This happens when there is the formation of grooves in the weld toe. It decreases the cross-sectional thickness of the base metal and weakens welds.

Undercut Causes-

• Apply too-fast weld speed
• Incorrect gas shielding and filler metal
• Incorrect use of angle (delivering more heat to free edges)
• Use larger diameter electrodes
• Use poor welding methods
• Using too high weld current

Undercut Remedies-

• Apply the multipass technique
• Decrease the arc length
• Decrease the travel speed of the electrode (but not too slowly)
• Select the right shielding gas as per the material structure
• Use appropriate stream when approaching thin areas/free edges
• Use of suitable electrode angle (delivering more heat towards thicker components)

14. Weld Cracks

This occurs when there is a strong heat during welding and appears on the surface or in the weld metal.
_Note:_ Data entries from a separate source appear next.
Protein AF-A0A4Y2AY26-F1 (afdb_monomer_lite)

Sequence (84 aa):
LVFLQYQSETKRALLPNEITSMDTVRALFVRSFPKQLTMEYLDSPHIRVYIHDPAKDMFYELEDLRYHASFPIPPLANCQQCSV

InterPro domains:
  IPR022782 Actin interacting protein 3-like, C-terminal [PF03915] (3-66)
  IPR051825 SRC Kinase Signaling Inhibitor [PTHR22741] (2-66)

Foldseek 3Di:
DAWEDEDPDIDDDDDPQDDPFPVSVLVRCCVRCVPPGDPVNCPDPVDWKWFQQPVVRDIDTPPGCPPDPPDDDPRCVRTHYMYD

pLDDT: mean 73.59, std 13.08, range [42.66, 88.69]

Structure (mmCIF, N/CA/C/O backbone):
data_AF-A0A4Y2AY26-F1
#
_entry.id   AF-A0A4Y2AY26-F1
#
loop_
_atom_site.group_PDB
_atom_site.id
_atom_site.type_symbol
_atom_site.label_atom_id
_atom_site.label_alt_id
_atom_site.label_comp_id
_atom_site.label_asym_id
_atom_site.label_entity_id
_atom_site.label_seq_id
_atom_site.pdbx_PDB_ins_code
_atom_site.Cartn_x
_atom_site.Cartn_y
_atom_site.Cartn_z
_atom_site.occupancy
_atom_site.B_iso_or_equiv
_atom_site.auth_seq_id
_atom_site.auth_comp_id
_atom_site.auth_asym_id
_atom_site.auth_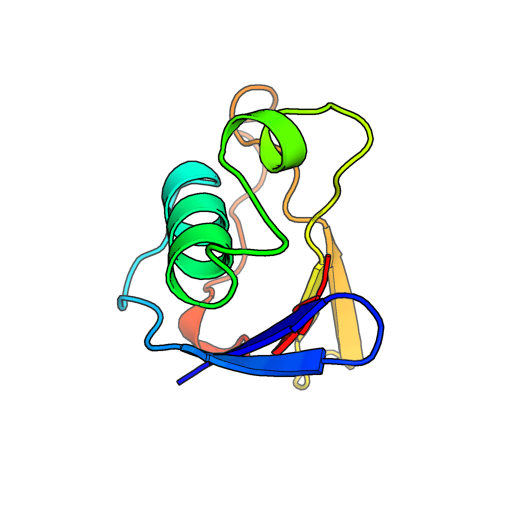atom_id
_atom_site.pdbx_PDB_model_num
ATOM 1 N N . LEU A 1 1 ? -4.457 1.194 -11.111 1.00 74.50 1 LEU A N 1
ATOM 2 C CA . LEU A 1 1 ? -5.442 1.027 -10.011 1.00 74.50 1 LEU A CA 1
ATOM 3 C C . LEU A 1 1 ? -4.899 -0.057 -9.109 1.00 74.50 1 LEU A C 1
ATOM 5 O O . LEU A 1 1 ? -4.497 -1.078 -9.645 1.00 74.50 1 LEU A O 1
ATOM 9 N N . VAL A 1 2 ? -4.859 0.177 -7.802 1.00 80.62 2 VAL A N 1
ATOM 10 C CA . VAL A 1 2 ? -4.342 -0.791 -6.826 1.00 80.62 2 VAL A CA 1
ATOM 11 C C . VAL A 1 2 ? -5.412 -1.142 -5.809 1.00 80.62 2 VAL A C 1
ATOM 13 O O . VAL A 1 2 ? -6.320 -0.346 -5.551 1.00 80.62 2 VAL A O 1
ATOM 16 N N . PHE A 1 3 ? -5.297 -2.323 -5.222 1.00 86.25 3 PHE A N 1
ATOM 17 C CA . PHE A 1 3 ? -6.158 -2.794 -4.151 1.00 86.25 3 PHE A CA 1
ATOM 18 C C . PHE A 1 3 ? -5.384 -2.753 -2.839 1.00 86.25 3 PHE A C 1
ATOM 20 O O . PHE A 1 3 ? -4.384 -3.434 -2.681 1.00 86.25 3 PHE A O 1
ATOM 27 N N . LEU A 1 4 ? -5.837 -1.919 -1.914 1.00 87.81 4 LEU A N 1
ATOM 28 C CA . LEU A 1 4 ? -5.340 -1.822 -0.554 1.00 87.81 4 LEU A CA 1
ATOM 29 C C . LEU A 1 4 ? -6.147 -2.775 0.319 1.00 87.81 4 LEU A C 1
ATOM 31 O O . LEU A 1 4 ? -7.358 -2.596 0.458 1.00 87.81 4 LEU A O 1
ATOM 35 N N . GLN A 1 5 ? -5.499 -3.768 0.902 1.00 87.75 5 GLN A N 1
ATOM 36 C CA . GLN A 1 5 ? -6.118 -4.719 1.807 1.00 87.75 5 GLN A CA 1
ATOM 37 C C . GLN A 1 5 ? -5.637 -4.463 3.233 1.00 87.75 5 GLN A C 1
ATOM 39 O O . GLN A 1 5 ? -4.443 -4.333 3.487 1.00 87.75 5 GLN A O 1
ATOM 44 N N . TYR A 1 6 ? -6.583 -4.361 4.157 1.00 86.62 6 TYR A N 1
ATOM 45 C CA . TYR A 1 6 ? -6.325 -4.230 5.582 1.00 86.62 6 TYR A CA 1
ATOM 46 C C . TYR A 1 6 ? -7.263 -5.168 6.334 1.00 86.62 6 TYR A C 1
ATOM 48 O O . TYR A 1 6 ? -8.486 -5.028 6.256 1.00 86.62 6 TYR A O 1
ATOM 56 N N . GLN A 1 7 ? -6.686 -6.136 7.048 1.00 84.56 7 GLN A N 1
ATOM 57 C CA . GLN A 1 7 ? -7.424 -7.233 7.678 1.00 84.56 7 GLN A CA 1
ATOM 58 C C . GLN A 1 7 ? -8.396 -7.921 6.694 1.00 84.56 7 GLN A C 1
ATOM 60 O O . GLN A 1 7 ? -7.966 -8.583 5.754 1.00 84.56 7 GLN A O 1
ATOM 65 N N . SER A 1 8 ? -9.707 -7.768 6.900 1.00 86.19 8 SER A N 1
ATOM 66 C CA . SER A 1 8 ? -10.778 -8.338 6.075 1.00 86.19 8 SER A CA 1
ATOM 67 C C . SER A 1 8 ? -11.407 -7.337 5.100 1.00 86.19 8 SER A C 1
ATOM 69 O O . SER A 1 8 ? -12.333 -7.692 4.371 1.00 86.19 8 SER A O 1
ATOM 71 N N . GLU A 1 9 ? -10.919 -6.095 5.056 1.00 87.12 9 GLU A N 1
ATOM 72 C CA . GLU A 1 9 ? -11.394 -5.087 4.115 1.00 87.12 9 GLU A CA 1
ATOM 73 C C . GLU A 1 9 ? -10.413 -4.872 2.961 1.00 87.12 9 GLU A C 1
ATOM 75 O O . GLU A 1 9 ? -9.220 -4.657 3.157 1.00 87.12 9 GLU A O 1
ATOM 80 N N . THR A 1 10 ? -10.952 -4.809 1.745 1.00 88.69 10 THR A N 1
ATOM 81 C CA . THR A 1 10 ? -10.203 -4.425 0.545 1.00 88.69 10 THR A CA 1
A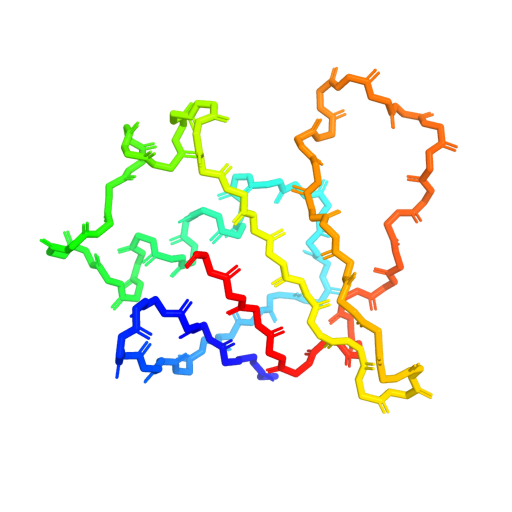TOM 82 C C . THR A 1 10 ? -10.813 -3.165 -0.053 1.00 88.69 10 THR A C 1
ATOM 84 O O . THR A 1 10 ? -12.020 -3.091 -0.293 1.00 88.69 10 THR A O 1
ATOM 87 N N . LYS A 1 11 ? -9.986 -2.155 -0.324 1.00 87.75 11 LYS A N 1
ATOM 88 C CA . LYS A 1 11 ? -10.390 -0.910 -0.979 1.00 87.75 11 LYS A CA 1
ATOM 89 C C . LYS A 1 11 ? -9.539 -0.635 -2.204 1.00 87.75 11 LYS A C 1
ATOM 91 O O . LYS A 1 11 ? -8.346 -0.886 -2.232 1.00 87.75 11 LYS A O 1
ATOM 96 N N . ARG A 1 12 ? -10.166 -0.076 -3.232 1.00 87.44 12 ARG A N 1
ATOM 97 C CA . ARG A 1 12 ? -9.484 0.342 -4.460 1.00 87.44 12 ARG A CA 1
ATOM 98 C C . ARG A 1 12 ? -8.941 1.759 -4.307 1.00 87.44 12 ARG A C 1
ATOM 100 O O . ARG A 1 12 ? -9.689 2.666 -3.945 1.00 87.44 12 ARG A O 1
ATOM 107 N N . ALA A 1 13 ? -7.672 1.951 -4.634 1.00 83.00 13 ALA A N 1
ATOM 108 C CA . ALA A 1 13 ? -7.018 3.247 -4.627 1.00 83.00 13 ALA A CA 1
ATOM 109 C C . ALA A 1 13 ? -6.331 3.527 -5.967 1.00 83.00 13 ALA A C 1
ATOM 111 O O . ALA A 1 13 ? -5.953 2.630 -6.728 1.00 83.00 13 ALA A O 1
ATOM 112 N N . LEU A 1 14 ? -6.188 4.812 -6.273 1.00 78.38 14 LEU A N 1
ATOM 113 C CA . LEU A 1 14 ? -5.385 5.264 -7.397 1.00 78.38 14 LEU A CA 1
ATOM 114 C C . LEU A 1 14 ? -3.970 5.487 -6.886 1.00 78.38 14 LEU A C 1
ATOM 116 O O . LEU A 1 14 ? -3.719 6.444 -6.156 1.00 78.38 14 LEU A O 1
ATOM 120 N N . LEU A 1 15 ? -3.076 4.576 -7.257 1.00 72.50 15 LEU A N 1
ATOM 121 C CA . LEU A 1 15 ? -1.652 4.780 -7.066 1.00 72.50 15 LEU A CA 1
ATOM 122 C C . LEU A 1 15 ? -1.173 5.764 -8.148 1.00 72.50 15 LEU A C 1
ATOM 124 O O . LEU A 1 15 ? -1.488 5.543 -9.323 1.00 72.50 15 LEU A O 1
ATOM 128 N N . PRO A 1 16 ? -0.479 6.855 -7.793 1.00 66.31 16 PRO A N 1
ATOM 129 C CA . PRO A 1 16 ? 0.206 7.678 -8.780 1.00 66.31 16 PRO A CA 1
ATOM 130 C C . PRO A 1 16 ? 1.276 6.859 -9.523 1.00 66.31 16 PRO A C 1
ATOM 132 O O . PRO A 1 16 ? 1.775 5.864 -9.002 1.00 66.31 16 PRO A O 1
ATOM 135 N N . ASN A 1 17 ? 1.608 7.281 -10.750 1.00 54.31 17 ASN A N 1
ATOM 136 C CA . ASN A 1 17 ? 2.558 6.578 -11.630 1.00 54.31 17 ASN A CA 1
ATOM 137 C C . ASN A 1 17 ? 3.961 6.433 -11.019 1.00 54.31 17 ASN A C 1
ATOM 139 O O . ASN A 1 17 ? 4.686 5.518 -11.395 1.00 54.31 17 ASN A O 1
ATOM 143 N N . GLU A 1 18 ? 4.314 7.285 -10.055 1.00 55.78 18 GLU A N 1
ATOM 144 C CA . GLU A 1 18 ? 5.507 7.126 -9.235 1.00 55.78 18 GLU A CA 1
ATOM 145 C C . GLU A 1 18 ? 5.134 7.142 -7.756 1.00 55.78 18 GLU A C 1
ATOM 147 O O . GLU A 1 18 ? 4.593 8.120 -7.239 1.00 55.78 18 GLU A O 1
ATOM 152 N N . ILE A 1 19 ? 5.445 6.047 -7.069 1.00 64.44 19 ILE A N 1
ATOM 153 C CA . ILE A 1 19 ? 5.534 6.028 -5.617 1.00 64.44 19 ILE A CA 1
ATOM 154 C C . ILE A 1 19 ? 6.970 5.688 -5.271 1.00 64.44 19 ILE A C 1
ATOM 156 O O . ILE A 1 19 ? 7.453 4.584 -5.503 1.00 64.44 19 ILE A O 1
ATOM 160 N N . THR A 1 20 ? 7.646 6.681 -4.719 1.00 59.91 20 THR A N 1
ATOM 161 C CA . THR A 1 20 ? 9.043 6.609 -4.299 1.00 59.91 20 THR A CA 1
ATOM 162 C C . THR A 1 20 ? 9.165 6.632 -2.780 1.00 59.91 20 THR A C 1
ATOM 164 O O . THR A 1 20 ? 10.268 6.742 -2.257 1.00 59.91 20 THR A O 1
ATOM 167 N N . SER A 1 21 ? 8.048 6.607 -2.039 1.00 68.25 21 SER A N 1
ATOM 168 C CA . SER A 1 21 ? 8.050 6.817 -0.588 1.00 68.25 21 SER A CA 1
ATOM 169 C C . SER A 1 21 ? 6.906 6.101 0.122 1.00 68.25 21 SER A C 1
ATOM 171 O O . SER A 1 21 ? 5.760 6.104 -0.340 1.00 68.25 21 SER A O 1
ATOM 173 N N . MET A 1 22 ? 7.218 5.556 1.302 1.00 75.56 22 MET A N 1
ATOM 174 C CA . MET A 1 22 ? 6.243 4.942 2.206 1.00 75.56 22 MET A CA 1
ATOM 175 C C . MET A 1 22 ? 5.139 5.914 2.608 1.00 75.56 22 MET A C 1
ATOM 177 O O . MET A 1 22 ? 3.985 5.510 2.696 1.00 75.56 22 MET A O 1
ATOM 181 N N . ASP A 1 23 ? 5.444 7.202 2.763 1.00 78.38 23 ASP A N 1
ATOM 182 C CA . ASP A 1 23 ? 4.459 8.224 3.126 1.00 78.38 23 ASP A CA 1
ATOM 183 C C . ASP A 1 23 ? 3.295 8.305 2.142 1.00 78.38 23 ASP A C 1
ATOM 185 O O . ASP A 1 23 ? 2.152 8.491 2.551 1.00 78.38 23 ASP A O 1
ATOM 189 N N . THR A 1 24 ? 3.548 8.099 0.845 1.00 78.25 24 THR A N 1
ATOM 190 C CA . THR A 1 24 ? 2.474 8.100 -0.158 1.00 78.25 24 THR A CA 1
ATOM 191 C C . THR A 1 24 ? 1.584 6.868 -0.013 1.00 78.25 24 THR A C 1
ATOM 193 O O . THR A 1 24 ? 0.361 6.983 -0.083 1.00 78.25 24 THR A O 1
ATOM 196 N N . VAL A 1 25 ? 2.169 5.696 0.250 1.00 79.69 25 VAL A N 1
ATOM 197 C CA . VAL A 1 25 ? 1.406 4.462 0.490 1.00 79.69 25 VAL A CA 1
ATOM 198 C C . VAL A 1 25 ? 0.619 4.565 1.792 1.00 79.69 25 VAL A C 1
ATOM 200 O O . VAL A 1 25 ? -0.586 4.315 1.801 1.00 79.69 25 VAL A O 1
ATOM 203 N N . ARG A 1 26 ? 1.254 5.036 2.870 1.00 82.44 26 ARG A N 1
ATOM 204 C CA . ARG A 1 26 ? 0.599 5.290 4.155 1.00 82.44 26 ARG A CA 1
ATOM 205 C C . ARG A 1 26 ? -0.552 6.278 4.000 1.00 82.44 26 ARG A C 1
ATOM 207 O O . ARG A 1 26 ? -1.660 6.000 4.448 1.00 82.44 26 ARG A O 1
ATOM 214 N N . ALA A 1 27 ? -0.338 7.385 3.293 1.00 84.94 27 ALA A N 1
ATOM 215 C CA . ALA A 1 27 ? -1.386 8.357 3.008 1.00 84.94 27 ALA A CA 1
ATOM 216 C C . ALA A 1 27 ? -2.541 7.744 2.204 1.00 84.94 27 ALA A C 1
ATOM 218 O O . ALA A 1 27 ? -3.696 8.060 2.476 1.00 84.94 27 ALA A O 1
ATOM 219 N N . LEU A 1 28 ? -2.275 6.844 1.251 1.00 85.25 28 LEU A N 1
ATOM 220 C CA . LEU A 1 28 ? -3.326 6.125 0.522 1.00 85.25 28 LEU A CA 1
ATOM 221 C C . LEU A 1 28 ? -4.142 5.209 1.441 1.00 85.25 28 LEU A C 1
ATOM 223 O O . LEU A 1 28 ? -5.371 5.180 1.323 1.00 85.25 28 LEU A O 1
ATOM 227 N N . PHE A 1 29 ? -3.488 4.510 2.370 1.00 86.56 29 PHE A N 1
ATOM 228 C CA . PHE A 1 29 ? -4.150 3.685 3.378 1.00 86.56 29 PHE A CA 1
ATOM 229 C C . PHE A 1 29 ? -4.998 4.520 4.334 1.00 86.56 29 PHE A C 1
ATOM 231 O O . PHE A 1 29 ? -6.187 4.248 4.453 1.00 86.56 29 PHE A O 1
ATOM 238 N N . VAL A 1 30 ? -4.455 5.587 4.927 1.00 87.94 30 VAL A N 1
ATOM 239 C CA . VAL A 1 30 ? -5.220 6.511 5.787 1.00 87.94 30 VAL A CA 1
ATOM 240 C C . VAL A 1 30 ? -6.375 7.145 5.014 1.00 87.94 30 VAL A C 1
ATOM 242 O O . VAL A 1 30 ? -7.480 7.250 5.525 1.00 87.94 30 VAL A O 1
ATOM 245 N N . ARG A 1 31 ? -6.174 7.530 3.750 1.00 86.31 31 ARG A N 1
ATOM 246 C CA . ARG A 1 31 ? -7.234 8.143 2.935 1.00 86.31 31 ARG A CA 1
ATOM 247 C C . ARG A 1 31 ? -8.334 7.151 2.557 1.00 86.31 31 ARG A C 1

These are the most risky welding defect types. Depending on the temperature, the different types of cracks include.

(i) Hot Cracks – This happens when the temperature exceeds 10,000°C during the welding process or the crystallization process of the weld joint.

(ii) Cold Cracks – This happens mostly in steel structures after the weld is created and the metal temperature has passed down. They can come even after hours or days of welding steel.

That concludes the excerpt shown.